Work instructions: Please find all lines in the data that hold the string "Beta" and copy them.

Supplied material:
=-=-=-=-=
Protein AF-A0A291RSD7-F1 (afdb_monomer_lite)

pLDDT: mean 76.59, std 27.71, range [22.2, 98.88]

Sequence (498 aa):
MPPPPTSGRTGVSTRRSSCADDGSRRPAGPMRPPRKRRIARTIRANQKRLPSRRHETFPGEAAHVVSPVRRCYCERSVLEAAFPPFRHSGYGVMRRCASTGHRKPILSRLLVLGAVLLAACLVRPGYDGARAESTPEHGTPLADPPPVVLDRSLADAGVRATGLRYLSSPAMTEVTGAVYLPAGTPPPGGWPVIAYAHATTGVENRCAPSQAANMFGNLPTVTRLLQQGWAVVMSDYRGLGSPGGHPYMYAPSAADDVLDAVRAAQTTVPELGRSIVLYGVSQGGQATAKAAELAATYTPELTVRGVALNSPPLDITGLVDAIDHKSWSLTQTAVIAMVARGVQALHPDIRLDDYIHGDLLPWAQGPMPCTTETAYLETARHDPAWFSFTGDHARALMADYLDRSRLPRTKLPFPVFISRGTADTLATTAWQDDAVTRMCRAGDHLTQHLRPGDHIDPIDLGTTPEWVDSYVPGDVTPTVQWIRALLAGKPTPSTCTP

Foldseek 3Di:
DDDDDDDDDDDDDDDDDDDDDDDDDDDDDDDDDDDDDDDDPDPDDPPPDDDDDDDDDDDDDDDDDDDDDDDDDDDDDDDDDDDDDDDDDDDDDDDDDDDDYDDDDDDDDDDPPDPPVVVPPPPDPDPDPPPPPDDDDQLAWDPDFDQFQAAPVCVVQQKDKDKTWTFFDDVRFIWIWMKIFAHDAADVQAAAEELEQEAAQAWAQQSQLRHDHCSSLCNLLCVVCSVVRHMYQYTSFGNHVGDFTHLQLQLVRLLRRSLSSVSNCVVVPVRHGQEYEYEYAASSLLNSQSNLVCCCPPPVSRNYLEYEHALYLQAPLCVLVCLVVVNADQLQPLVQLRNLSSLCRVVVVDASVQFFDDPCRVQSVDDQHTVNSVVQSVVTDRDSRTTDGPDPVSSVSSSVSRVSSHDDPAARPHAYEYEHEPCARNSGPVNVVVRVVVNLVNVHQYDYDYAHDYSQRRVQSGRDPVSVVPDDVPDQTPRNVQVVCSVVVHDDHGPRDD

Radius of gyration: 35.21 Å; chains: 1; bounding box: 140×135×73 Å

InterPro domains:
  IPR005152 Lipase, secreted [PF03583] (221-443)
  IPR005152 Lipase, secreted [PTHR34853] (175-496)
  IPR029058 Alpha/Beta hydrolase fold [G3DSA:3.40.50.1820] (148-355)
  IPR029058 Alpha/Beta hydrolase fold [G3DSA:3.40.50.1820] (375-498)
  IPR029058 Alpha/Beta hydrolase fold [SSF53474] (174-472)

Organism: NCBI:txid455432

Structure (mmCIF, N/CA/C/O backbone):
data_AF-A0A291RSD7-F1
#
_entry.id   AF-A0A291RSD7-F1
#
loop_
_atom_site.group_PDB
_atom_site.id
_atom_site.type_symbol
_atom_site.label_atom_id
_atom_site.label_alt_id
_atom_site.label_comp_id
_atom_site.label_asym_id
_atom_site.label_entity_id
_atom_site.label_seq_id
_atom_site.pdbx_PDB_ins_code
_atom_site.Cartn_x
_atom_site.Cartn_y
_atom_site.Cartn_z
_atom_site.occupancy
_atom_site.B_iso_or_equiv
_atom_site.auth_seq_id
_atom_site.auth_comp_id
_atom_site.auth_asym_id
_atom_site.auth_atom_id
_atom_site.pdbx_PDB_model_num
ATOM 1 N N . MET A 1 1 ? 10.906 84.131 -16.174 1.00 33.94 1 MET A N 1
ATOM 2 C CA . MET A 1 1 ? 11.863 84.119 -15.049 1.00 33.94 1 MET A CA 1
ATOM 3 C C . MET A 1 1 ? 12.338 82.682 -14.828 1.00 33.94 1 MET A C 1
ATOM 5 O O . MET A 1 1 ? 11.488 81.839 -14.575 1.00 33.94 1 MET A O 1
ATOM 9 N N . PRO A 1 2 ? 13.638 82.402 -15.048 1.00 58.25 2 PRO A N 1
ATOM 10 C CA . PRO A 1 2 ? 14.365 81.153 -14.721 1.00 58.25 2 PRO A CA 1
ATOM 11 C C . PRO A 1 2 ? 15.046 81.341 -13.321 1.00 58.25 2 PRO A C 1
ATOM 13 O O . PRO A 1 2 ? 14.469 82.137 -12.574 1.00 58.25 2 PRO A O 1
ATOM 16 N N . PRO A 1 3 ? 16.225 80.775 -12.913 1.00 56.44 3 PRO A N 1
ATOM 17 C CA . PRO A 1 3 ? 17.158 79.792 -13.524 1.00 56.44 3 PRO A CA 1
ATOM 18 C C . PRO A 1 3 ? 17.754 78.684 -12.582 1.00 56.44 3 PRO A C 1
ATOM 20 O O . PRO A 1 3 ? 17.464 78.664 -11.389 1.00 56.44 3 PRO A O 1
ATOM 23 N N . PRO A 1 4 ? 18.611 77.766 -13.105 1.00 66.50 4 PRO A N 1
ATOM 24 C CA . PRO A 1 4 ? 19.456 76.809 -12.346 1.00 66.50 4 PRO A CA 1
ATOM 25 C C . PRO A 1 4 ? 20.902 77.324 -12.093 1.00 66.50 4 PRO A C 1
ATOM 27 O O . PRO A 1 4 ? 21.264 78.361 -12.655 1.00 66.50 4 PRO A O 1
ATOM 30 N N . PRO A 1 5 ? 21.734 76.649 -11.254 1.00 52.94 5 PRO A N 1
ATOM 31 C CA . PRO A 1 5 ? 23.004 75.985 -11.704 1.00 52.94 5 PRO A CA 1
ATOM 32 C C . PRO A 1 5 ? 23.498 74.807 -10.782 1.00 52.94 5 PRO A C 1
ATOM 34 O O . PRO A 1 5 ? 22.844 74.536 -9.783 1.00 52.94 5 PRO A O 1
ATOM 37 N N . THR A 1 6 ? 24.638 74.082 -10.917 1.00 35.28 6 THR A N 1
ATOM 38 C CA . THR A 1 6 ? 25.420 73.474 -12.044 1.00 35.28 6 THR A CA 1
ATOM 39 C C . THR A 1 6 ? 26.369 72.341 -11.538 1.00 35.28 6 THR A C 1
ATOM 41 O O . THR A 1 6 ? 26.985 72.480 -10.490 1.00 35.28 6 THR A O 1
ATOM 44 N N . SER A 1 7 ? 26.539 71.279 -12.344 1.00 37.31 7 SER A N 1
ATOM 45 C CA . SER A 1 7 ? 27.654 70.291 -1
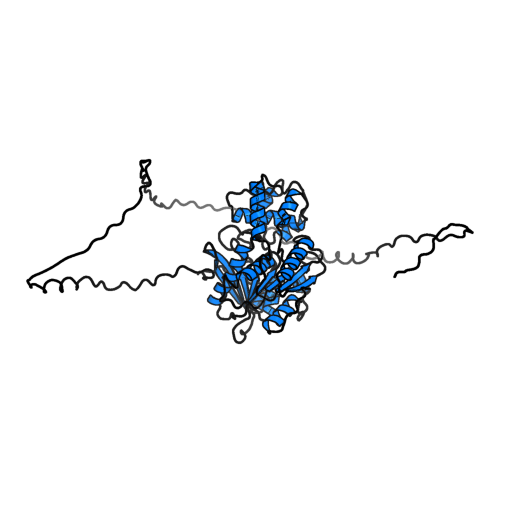2.511 1.00 37.31 7 SER A CA 1
ATOM 46 C C . SER A 1 7 ? 29.038 70.377 -11.797 1.00 37.31 7 SER A C 1
ATOM 48 O O . SER A 1 7 ? 29.620 71.454 -11.697 1.00 37.31 7 SER A O 1
ATOM 50 N N . GLY A 1 8 ? 29.697 69.206 -11.631 1.00 30.30 8 GLY A N 1
ATOM 51 C CA . GLY A 1 8 ? 31.179 69.009 -11.657 1.00 30.30 8 GLY A CA 1
ATOM 52 C C . GLY A 1 8 ? 31.758 68.205 -10.467 1.00 30.30 8 GLY A C 1
ATOM 53 O O . GLY A 1 8 ? 31.262 68.366 -9.364 1.00 30.30 8 GLY A O 1
ATOM 54 N N . ARG A 1 9 ? 32.795 67.343 -10.569 1.00 32.91 9 ARG A N 1
ATOM 55 C CA . ARG A 1 9 ? 33.806 67.090 -11.630 1.00 32.91 9 ARG A CA 1
ATOM 56 C C . ARG A 1 9 ? 34.443 65.668 -11.549 1.00 32.91 9 ARG A C 1
ATOM 58 O O . ARG A 1 9 ? 34.793 65.228 -10.466 1.00 32.91 9 ARG A O 1
ATOM 65 N N . THR A 1 10 ? 34.635 65.035 -12.718 1.00 31.67 10 THR A N 1
ATOM 66 C CA . THR A 1 10 ? 35.784 64.205 -13.216 1.00 31.67 10 THR A CA 1
ATOM 67 C C . THR A 1 10 ? 36.616 63.258 -12.313 1.00 31.67 10 THR A C 1
ATOM 69 O O . THR A 1 10 ? 37.131 63.669 -11.282 1.00 31.67 10 THR A O 1
ATOM 72 N N . GLY A 1 11 ? 36.900 62.037 -12.815 1.00 27.20 11 GLY A N 1
ATOM 73 C CA . GLY A 1 11 ? 37.915 61.085 -12.290 1.00 27.20 11 GLY A CA 1
ATOM 74 C C . GLY A 1 11 ? 39.316 61.206 -12.939 1.00 27.20 11 GLY A C 1
ATOM 75 O O . GLY A 1 11 ? 39.680 62.317 -13.306 1.00 27.20 11 GLY A O 1
ATOM 76 N N . VAL A 1 12 ? 40.027 60.065 -13.152 1.00 29.80 12 VAL A N 1
ATOM 77 C CA . VAL A 1 12 ? 41.435 59.898 -13.673 1.00 29.80 12 VAL A CA 1
ATOM 78 C C . VAL A 1 12 ? 42.506 60.072 -12.551 1.00 29.80 12 VAL A C 1
ATOM 80 O O . VAL A 1 12 ? 42.381 61.004 -11.774 1.00 29.80 12 VAL A O 1
ATOM 83 N N . SER A 1 13 ? 43.584 59.273 -12.352 1.00 26.81 13 SER A N 1
ATOM 84 C CA . SER A 1 13 ? 44.067 57.992 -12.935 1.00 26.81 13 SER A CA 1
ATOM 85 C C . SER A 1 13 ? 45.331 57.412 -12.216 1.00 26.81 13 SER A C 1
ATOM 87 O O . SER A 1 13 ? 46.083 58.145 -11.590 1.00 26.81 13 SER A O 1
ATOM 89 N N . THR A 1 14 ? 45.619 56.112 -12.433 1.00 28.22 14 THR A N 1
ATOM 90 C CA . THR A 1 14 ? 46.956 55.432 -12.523 1.00 28.22 14 THR A CA 1
ATOM 91 C C . THR A 1 14 ? 47.992 55.336 -11.369 1.00 28.22 14 THR A C 1
ATOM 93 O O . THR A 1 14 ? 48.771 56.249 -11.149 1.00 28.22 14 THR A O 1
ATOM 96 N N . ARG A 1 15 ? 48.198 54.070 -10.936 1.00 27.97 15 ARG A N 1
ATOM 97 C CA . ARG A 1 15 ? 49.442 53.230 -10.990 1.00 27.97 15 ARG A CA 1
ATOM 98 C C . ARG A 1 15 ? 50.692 53.480 -10.098 1.00 27.97 15 ARG A C 1
ATOM 100 O O . ARG A 1 15 ? 51.348 54.501 -10.222 1.00 27.97 15 ARG A O 1
ATOM 107 N N . ARG A 1 16 ? 51.178 52.327 -9.573 1.00 27.03 16 ARG A N 1
ATOM 108 C CA . ARG A 1 16 ? 52.592 51.879 -9.348 1.00 27.03 16 ARG A CA 1
ATOM 109 C C . ARG A 1 16 ? 53.336 52.486 -8.128 1.00 27.03 16 ARG A C 1
ATOM 111 O O . ARG A 1 16 ? 53.073 53.620 -7.777 1.00 27.03 16 ARG A O 1
ATOM 118 N N . SER A 1 17 ? 54.246 51.777 -7.430 1.00 27.59 17 SER A N 1
ATOM 119 C CA . SER A 1 17 ? 54.783 50.400 -7.605 1.00 27.59 17 SER A CA 1
ATOM 120 C C . SER A 1 17 ? 55.555 49.846 -6.379 1.00 27.59 17 SER A C 1
ATOM 122 O O . SER A 1 17 ? 56.236 50.605 -5.708 1.00 27.59 17 SER A O 1
ATOM 124 N N . SER A 1 18 ? 55.491 48.513 -6.199 1.00 27.02 18 SER A N 1
ATOM 125 C CA . SER A 1 18 ? 56.527 47.539 -5.743 1.00 27.02 18 SER A CA 1
ATOM 126 C C . SER A 1 18 ? 57.514 47.812 -4.587 1.00 27.02 18 SER A C 1
ATOM 128 O O . SER A 1 18 ? 58.315 48.737 -4.671 1.00 27.02 18 SER A O 1
ATOM 130 N N . CYS A 1 19 ? 57.589 46.846 -3.653 1.00 25.19 19 CYS A N 1
ATOM 131 C CA . CYS A 1 19 ? 58.762 46.030 -3.221 1.00 25.19 19 CYS A CA 1
ATOM 132 C C . CYS A 1 19 ? 58.327 45.152 -2.012 1.00 25.19 19 CYS A C 1
ATOM 134 O O . CYS A 1 19 ? 57.480 45.613 -1.255 1.00 25.19 19 CYS A O 1
ATOM 136 N N . ALA A 1 20 ? 58.822 43.942 -1.707 1.00 27.92 20 ALA A N 1
ATOM 137 C CA . ALA A 1 20 ? 59.562 42.884 -2.425 1.00 27.92 20 ALA A CA 1
ATOM 138 C C . ALA A 1 20 ? 59.407 41.544 -1.623 1.00 27.92 20 ALA A C 1
ATOM 140 O O . ALA A 1 20 ? 58.829 41.568 -0.537 1.00 27.92 20 ALA A O 1
ATOM 141 N N . ASP A 1 21 ? 59.873 40.399 -2.146 1.00 28.94 21 ASP A N 1
ATOM 142 C CA . ASP A 1 21 ? 59.669 39.032 -1.596 1.00 28.94 21 ASP A CA 1
ATOM 143 C C . ASP A 1 21 ? 60.408 38.672 -0.282 1.00 28.94 21 ASP A C 1
ATOM 145 O O . ASP A 1 21 ? 61.561 39.060 -0.107 1.00 28.94 21 ASP A O 1
ATOM 149 N N . ASP A 1 22 ? 59.759 37.845 0.566 1.00 28.58 22 ASP A N 1
ATOM 150 C CA . ASP A 1 22 ? 60.216 36.558 1.177 1.00 28.58 22 ASP A CA 1
ATOM 151 C C . ASP A 1 22 ? 59.097 36.005 2.125 1.00 28.58 22 ASP A C 1
ATOM 153 O O . ASP A 1 22 ? 58.289 36.784 2.627 1.00 28.58 22 ASP A O 1
ATOM 157 N N . GLY A 1 23 ? 58.903 34.710 2.436 1.00 27.42 23 GLY A N 1
ATOM 158 C CA . GLY A 1 23 ? 59.510 33.468 1.937 1.00 27.42 23 GLY A CA 1
ATOM 159 C C . GLY A 1 23 ? 58.829 32.186 2.470 1.00 27.42 23 GLY A C 1
ATOM 160 O O . GLY A 1 23 ? 58.421 32.104 3.624 1.00 27.42 23 GLY A O 1
ATOM 161 N N . SER A 1 24 ? 58.717 31.163 1.612 1.00 29.02 24 SER A N 1
ATOM 162 C CA . SER A 1 24 ? 58.431 29.727 1.868 1.00 29.02 24 SER A CA 1
ATOM 163 C C . SER A 1 24 ? 57.530 29.277 3.056 1.00 29.02 24 SER A C 1
ATOM 165 O O . SER A 1 24 ? 57.923 29.257 4.222 1.00 29.02 24 SER A O 1
ATOM 167 N N . ARG A 1 25 ? 56.375 28.659 2.743 1.00 32.59 25 ARG A N 1
ATOM 168 C CA . ARG A 1 25 ? 55.739 27.621 3.591 1.00 32.59 25 ARG A CA 1
ATOM 169 C C . ARG A 1 25 ? 55.313 26.414 2.750 1.00 32.59 25 ARG A C 1
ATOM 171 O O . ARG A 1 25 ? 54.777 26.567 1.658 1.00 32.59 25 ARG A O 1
=-=-=-=-=
Task solution:
  IPR029058 Alpha/Beta hydrolase fold [G3DSA:3.40.50.1820] (148-355)
  IPR029058 Alpha/Beta hydrolase fold [G3DSA:3.40.50.1820] (375-498)
  IPR029058 Alpha/Beta hydrolase fold [SSF53474] (174-472)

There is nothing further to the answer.